*** Recorded data ***

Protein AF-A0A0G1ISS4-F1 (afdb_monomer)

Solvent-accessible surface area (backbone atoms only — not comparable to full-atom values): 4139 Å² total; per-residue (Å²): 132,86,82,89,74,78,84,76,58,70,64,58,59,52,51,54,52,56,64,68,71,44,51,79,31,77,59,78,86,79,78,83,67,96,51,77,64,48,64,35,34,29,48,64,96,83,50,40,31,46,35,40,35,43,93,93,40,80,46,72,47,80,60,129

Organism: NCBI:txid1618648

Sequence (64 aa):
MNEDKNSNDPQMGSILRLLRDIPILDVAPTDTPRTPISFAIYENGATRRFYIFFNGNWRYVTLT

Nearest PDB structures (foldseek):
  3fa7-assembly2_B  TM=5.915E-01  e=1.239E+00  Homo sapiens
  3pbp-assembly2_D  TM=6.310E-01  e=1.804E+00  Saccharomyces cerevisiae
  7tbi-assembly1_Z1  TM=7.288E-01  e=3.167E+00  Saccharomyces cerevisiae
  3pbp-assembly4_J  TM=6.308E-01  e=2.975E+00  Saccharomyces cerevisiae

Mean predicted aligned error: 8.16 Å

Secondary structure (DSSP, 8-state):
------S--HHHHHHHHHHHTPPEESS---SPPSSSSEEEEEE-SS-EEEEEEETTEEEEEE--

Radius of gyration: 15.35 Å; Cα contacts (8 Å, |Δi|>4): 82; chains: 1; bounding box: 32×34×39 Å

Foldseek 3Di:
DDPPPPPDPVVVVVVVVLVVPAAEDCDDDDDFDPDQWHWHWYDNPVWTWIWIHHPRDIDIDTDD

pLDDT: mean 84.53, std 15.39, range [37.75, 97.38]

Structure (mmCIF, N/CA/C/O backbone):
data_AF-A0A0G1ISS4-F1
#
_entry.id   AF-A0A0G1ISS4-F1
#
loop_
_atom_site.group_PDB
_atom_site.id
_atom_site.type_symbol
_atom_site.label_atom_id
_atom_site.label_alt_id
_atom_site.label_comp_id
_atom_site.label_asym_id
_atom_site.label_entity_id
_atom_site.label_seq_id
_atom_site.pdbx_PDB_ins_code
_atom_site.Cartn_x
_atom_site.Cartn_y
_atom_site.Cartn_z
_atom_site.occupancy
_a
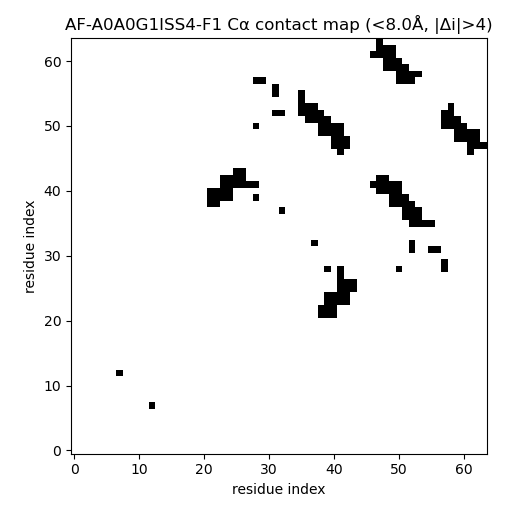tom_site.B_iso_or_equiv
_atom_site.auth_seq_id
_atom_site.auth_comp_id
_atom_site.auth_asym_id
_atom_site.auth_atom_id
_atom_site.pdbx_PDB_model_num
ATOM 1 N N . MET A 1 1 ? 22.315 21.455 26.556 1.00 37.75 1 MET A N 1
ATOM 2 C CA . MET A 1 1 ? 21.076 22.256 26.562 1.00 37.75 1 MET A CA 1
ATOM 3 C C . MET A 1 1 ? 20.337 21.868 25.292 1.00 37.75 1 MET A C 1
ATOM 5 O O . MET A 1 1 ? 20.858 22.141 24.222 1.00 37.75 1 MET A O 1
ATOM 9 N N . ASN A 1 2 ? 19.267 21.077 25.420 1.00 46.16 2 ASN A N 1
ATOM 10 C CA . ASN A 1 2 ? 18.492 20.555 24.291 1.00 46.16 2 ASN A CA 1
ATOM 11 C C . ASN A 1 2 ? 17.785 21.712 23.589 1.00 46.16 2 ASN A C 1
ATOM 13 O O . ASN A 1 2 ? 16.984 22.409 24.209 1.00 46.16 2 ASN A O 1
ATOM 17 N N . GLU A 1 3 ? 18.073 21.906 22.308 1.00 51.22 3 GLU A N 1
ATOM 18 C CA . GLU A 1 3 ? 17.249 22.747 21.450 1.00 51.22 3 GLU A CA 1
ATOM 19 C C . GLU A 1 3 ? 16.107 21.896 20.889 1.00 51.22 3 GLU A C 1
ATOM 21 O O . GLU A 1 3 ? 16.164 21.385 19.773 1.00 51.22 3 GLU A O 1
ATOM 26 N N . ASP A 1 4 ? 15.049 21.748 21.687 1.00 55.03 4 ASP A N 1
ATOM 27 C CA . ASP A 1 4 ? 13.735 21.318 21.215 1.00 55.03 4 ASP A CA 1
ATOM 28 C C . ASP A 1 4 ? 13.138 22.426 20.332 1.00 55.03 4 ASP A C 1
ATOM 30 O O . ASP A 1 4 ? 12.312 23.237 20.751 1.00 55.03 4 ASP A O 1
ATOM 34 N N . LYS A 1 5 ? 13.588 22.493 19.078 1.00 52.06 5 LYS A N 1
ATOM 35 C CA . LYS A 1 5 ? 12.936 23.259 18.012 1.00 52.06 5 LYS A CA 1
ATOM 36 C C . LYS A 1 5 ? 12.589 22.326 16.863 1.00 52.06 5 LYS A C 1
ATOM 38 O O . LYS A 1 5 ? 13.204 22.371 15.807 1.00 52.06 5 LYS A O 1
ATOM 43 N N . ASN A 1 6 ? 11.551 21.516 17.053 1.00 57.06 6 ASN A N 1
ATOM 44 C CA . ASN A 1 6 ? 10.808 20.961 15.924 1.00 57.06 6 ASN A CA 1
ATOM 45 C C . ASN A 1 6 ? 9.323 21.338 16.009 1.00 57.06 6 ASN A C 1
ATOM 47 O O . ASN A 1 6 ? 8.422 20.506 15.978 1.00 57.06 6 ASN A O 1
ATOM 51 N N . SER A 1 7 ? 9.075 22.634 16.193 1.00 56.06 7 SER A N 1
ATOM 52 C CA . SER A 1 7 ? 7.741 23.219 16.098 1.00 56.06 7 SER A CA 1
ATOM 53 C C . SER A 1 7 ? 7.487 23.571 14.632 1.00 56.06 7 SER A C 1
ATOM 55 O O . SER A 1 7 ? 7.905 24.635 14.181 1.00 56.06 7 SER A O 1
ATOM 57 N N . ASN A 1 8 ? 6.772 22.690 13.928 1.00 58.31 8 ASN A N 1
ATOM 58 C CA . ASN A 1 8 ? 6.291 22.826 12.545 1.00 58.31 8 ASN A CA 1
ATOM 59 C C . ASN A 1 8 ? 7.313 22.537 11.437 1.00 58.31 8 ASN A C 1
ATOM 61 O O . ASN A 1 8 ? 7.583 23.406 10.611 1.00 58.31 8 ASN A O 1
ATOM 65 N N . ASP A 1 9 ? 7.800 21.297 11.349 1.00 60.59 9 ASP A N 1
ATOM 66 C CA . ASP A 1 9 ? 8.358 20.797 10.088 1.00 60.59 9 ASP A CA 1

***

_Task brief_.
Print all records verbatim, excluding pictures.

_Response area_.
Protein AF-A0A0G1ISS4-F1 (afdb_monomer)

Solvent-accessible surface area (backbone atoms only — not comparable to full-atom values): 4139 Å² total; per-residue (Å²): 132,86,82,89,74,78,84,76,58,70,64,58,59,52,51,54,52,56,64,68,71,44,51,79,31,77,59,78,86,79,78,83,67,96,51,77,64,48,64,35,34,29,48,64,96,83,50,40,31,46,35,40,35,43,93,93,40,80,46,72,47,80,60,129

Organism: NCBI:txid1618648

Sequence (64 aa):
MNEDKNSNDPQMGSILRLLRDIPILDVAPTDTPRTPISFAIYENGATRRFYIFFNGNWRYVTLT

Nearest PDB structures (foldseek):
  3fa7-assembly2_B  TM=5.915E-01  e=1.239E+00  Homo sapiens
  3pbp-assembly2_D  TM=6.310E-01  e=1.804E+00  Saccharomyces cerevisiae
  7tbi-assembly1_Z1  TM=7.288E-01  e=3.167E+00  Saccharomyces cerevisiae
  3pbp-assembly4_J  TM=6.308E-01  e=2.975E+00  Saccharomyces cerevisiae

Mean predicted aligned error: 8.16 Å

Secondary structure (DSSP, 8-state):
------S--HHHHHHHHHHHTPPEESS---SPPSSSSEEEEEE-SS-EEEEEEETTEEEEEE--

Radius of gyration: 15.35 Å; Cα contacts (8 Å, |Δi|>4): 82; chains: 1; bounding box: 32×34×39 Å

Foldseek 3Di:
DDPPPPPDPVVVVVVVVLVVPAAEDCDDDDDFDPDQWHWHWYDNPVWTWIWIHHPRDIDIDTDD

pLDDT: mean 84.53, std 15.39, range [37.75, 97.38]

Structure (mmCIF, N/CA/C/O backbone):
data_AF-A0A0G1ISS4-F1
#
_entry.id   AF-A0A0G1ISS4-F1
#
loop_
_atom_site.group_PDB
_atom_site.id
_atom_site.type_symbol
_atom_site.label_atom_id
_atom_site.label_alt_id
_atom_site.label_comp_id
_atom_site.label_asym_id
_atom_site.label_entity_id
_atom_site.label_seq_id
_atom_site.pdbx_PDB_ins_code
_atom_site.Cartn_x
_atom_site.Cartn_y
_atom_site.Cartn_z
_atom_site.occupancy
_a
tom_site.B_iso_or_equiv
_atom_site.auth_seq_id
_atom_site.auth_comp_id
_atom_site.auth_asym_id
_atom_site.auth_atom_id
_atom_site.pdbx_PDB_model_num
ATOM 1 N N . MET A 1 1 ? 22.315 21.455 26.556 1.00 37.75 1 MET A N 1
ATOM 2 C CA . MET A 1 1 ? 21.076 22.256 26.562 1.00 37.75 1 MET A CA 1
ATOM 3 C C . MET A 1 1 ? 20.337 21.868 25.292 1.00 37.75 1 MET A C 1
ATOM 5 O O . MET A 1 1 ? 20.858 22.141 24.222 1.00 37.75 1 MET A O 1
ATOM 9 N N . ASN A 1 2 ? 19.267 21.077 25.420 1.00 46.16 2 ASN A N 1
ATOM 10 C CA . ASN A 1 2 ? 18.492 20.555 24.291 1.00 46.16 2 ASN A CA 1
ATOM 11 C C . ASN A 1 2 ? 17.785 21.712 23.589 1.00 46.16 2 ASN A C 1
ATOM 13 O O . ASN A 1 2 ? 16.984 22.409 24.209 1.00 46.16 2 ASN A O 1
ATOM 17 N N . GLU A 1 3 ? 18.073 21.906 22.308 1.00 51.22 3 GLU A N 1
ATOM 18 C CA . GLU A 1 3 ? 17.249 22.747 21.450 1.00 51.22 3 GLU A CA 1
ATOM 19 C C . GLU A 1 3 ? 16.107 21.896 20.889 1.00 51.22 3 GLU A C 1
ATOM 21 O O . GLU A 1 3 ? 16.164 21.385 19.773 1.00 51.22 3 GLU A O 1
ATOM 26 N N . ASP A 1 4 ? 15.049 21.748 21.687 1.00 55.03 4 ASP A N 1
ATOM 27 C CA . ASP A 1 4 ? 13.735 21.318 21.215 1.00 55.03 4 ASP A CA 1
ATOM 28 C C . ASP A 1 4 ? 13.138 22.426 20.332 1.00 55.03 4 ASP A C 1
ATOM 30 O O . ASP A 1 4 ? 12.312 23.237 20.751 1.00 55.03 4 ASP A O 1
ATOM 34 N N . LYS A 1 5 ? 13.588 22.493 19.078 1.00 52.06 5 LYS A N 1
ATOM 35 C CA . LYS A 1 5 ? 12.936 23.259 18.012 1.00 52.06 5 LYS A CA 1
ATOM 36 C C . LYS A 1 5 ? 12.589 22.326 16.863 1.00 52.06 5 LYS A C 1
ATOM 38 O O . LYS A 1 5 ? 13.204 22.371 15.807 1.00 52.06 5 LYS A O 1
ATOM 43 N N . ASN A 1 6 ? 11.551 21.516 17.053 1.00 57.06 6 ASN A N 1
ATOM 44 C CA . ASN A 1 6 ? 10.808 20.961 15.924 1.00 57.06 6 ASN A CA 1
ATOM 45 C C . ASN A 1 6 ? 9.323 21.338 16.009 1.00 57.06 6 ASN A C 1
ATOM 47 O O . ASN A 1 6 ? 8.422 20.506 15.978 1.00 57.06 6 ASN A O 1
ATOM 51 N N . SER A 1 7 ? 9.075 22.634 16.193 1.00 56.06 7 SER A N 1
ATOM 52 C CA . SER A 1 7 ? 7.741 23.219 16.098 1.00 56.06 7 SER A CA 1
ATOM 53 C C . SER A 1 7 ? 7.487 23.571 14.632 1.00 56.06 7 SER A C 1
ATOM 55 O O . SER A 1 7 ? 7.905 24.635 14.181 1.00 56.06 7 SER A O 1
ATOM 57 N N . ASN A 1 8 ? 6.772 22.690 13.928 1.00 58.31 8 ASN A N 1
ATOM 58 C CA . ASN A 1 8 ? 6.291 22.826 12.545 1.00 58.31 8 ASN A CA 1
ATOM 59 C C . ASN A 1 8 ? 7.313 22.537 11.437 1.00 58.31 8 ASN A C 1
ATOM 61 O O . ASN A 1 8 ? 7.583 23.406 10.611 1.00 58.31 8 ASN A O 1
ATOM 65 N N . ASP A 1 9 ? 7.800 21.297 11.349 1.00 60.59 9 ASP A N 1
ATOM 66 C CA . ASP A 1 9 ? 8.358 20.797 10.088 1.00 60.59 9 ASP A CA 1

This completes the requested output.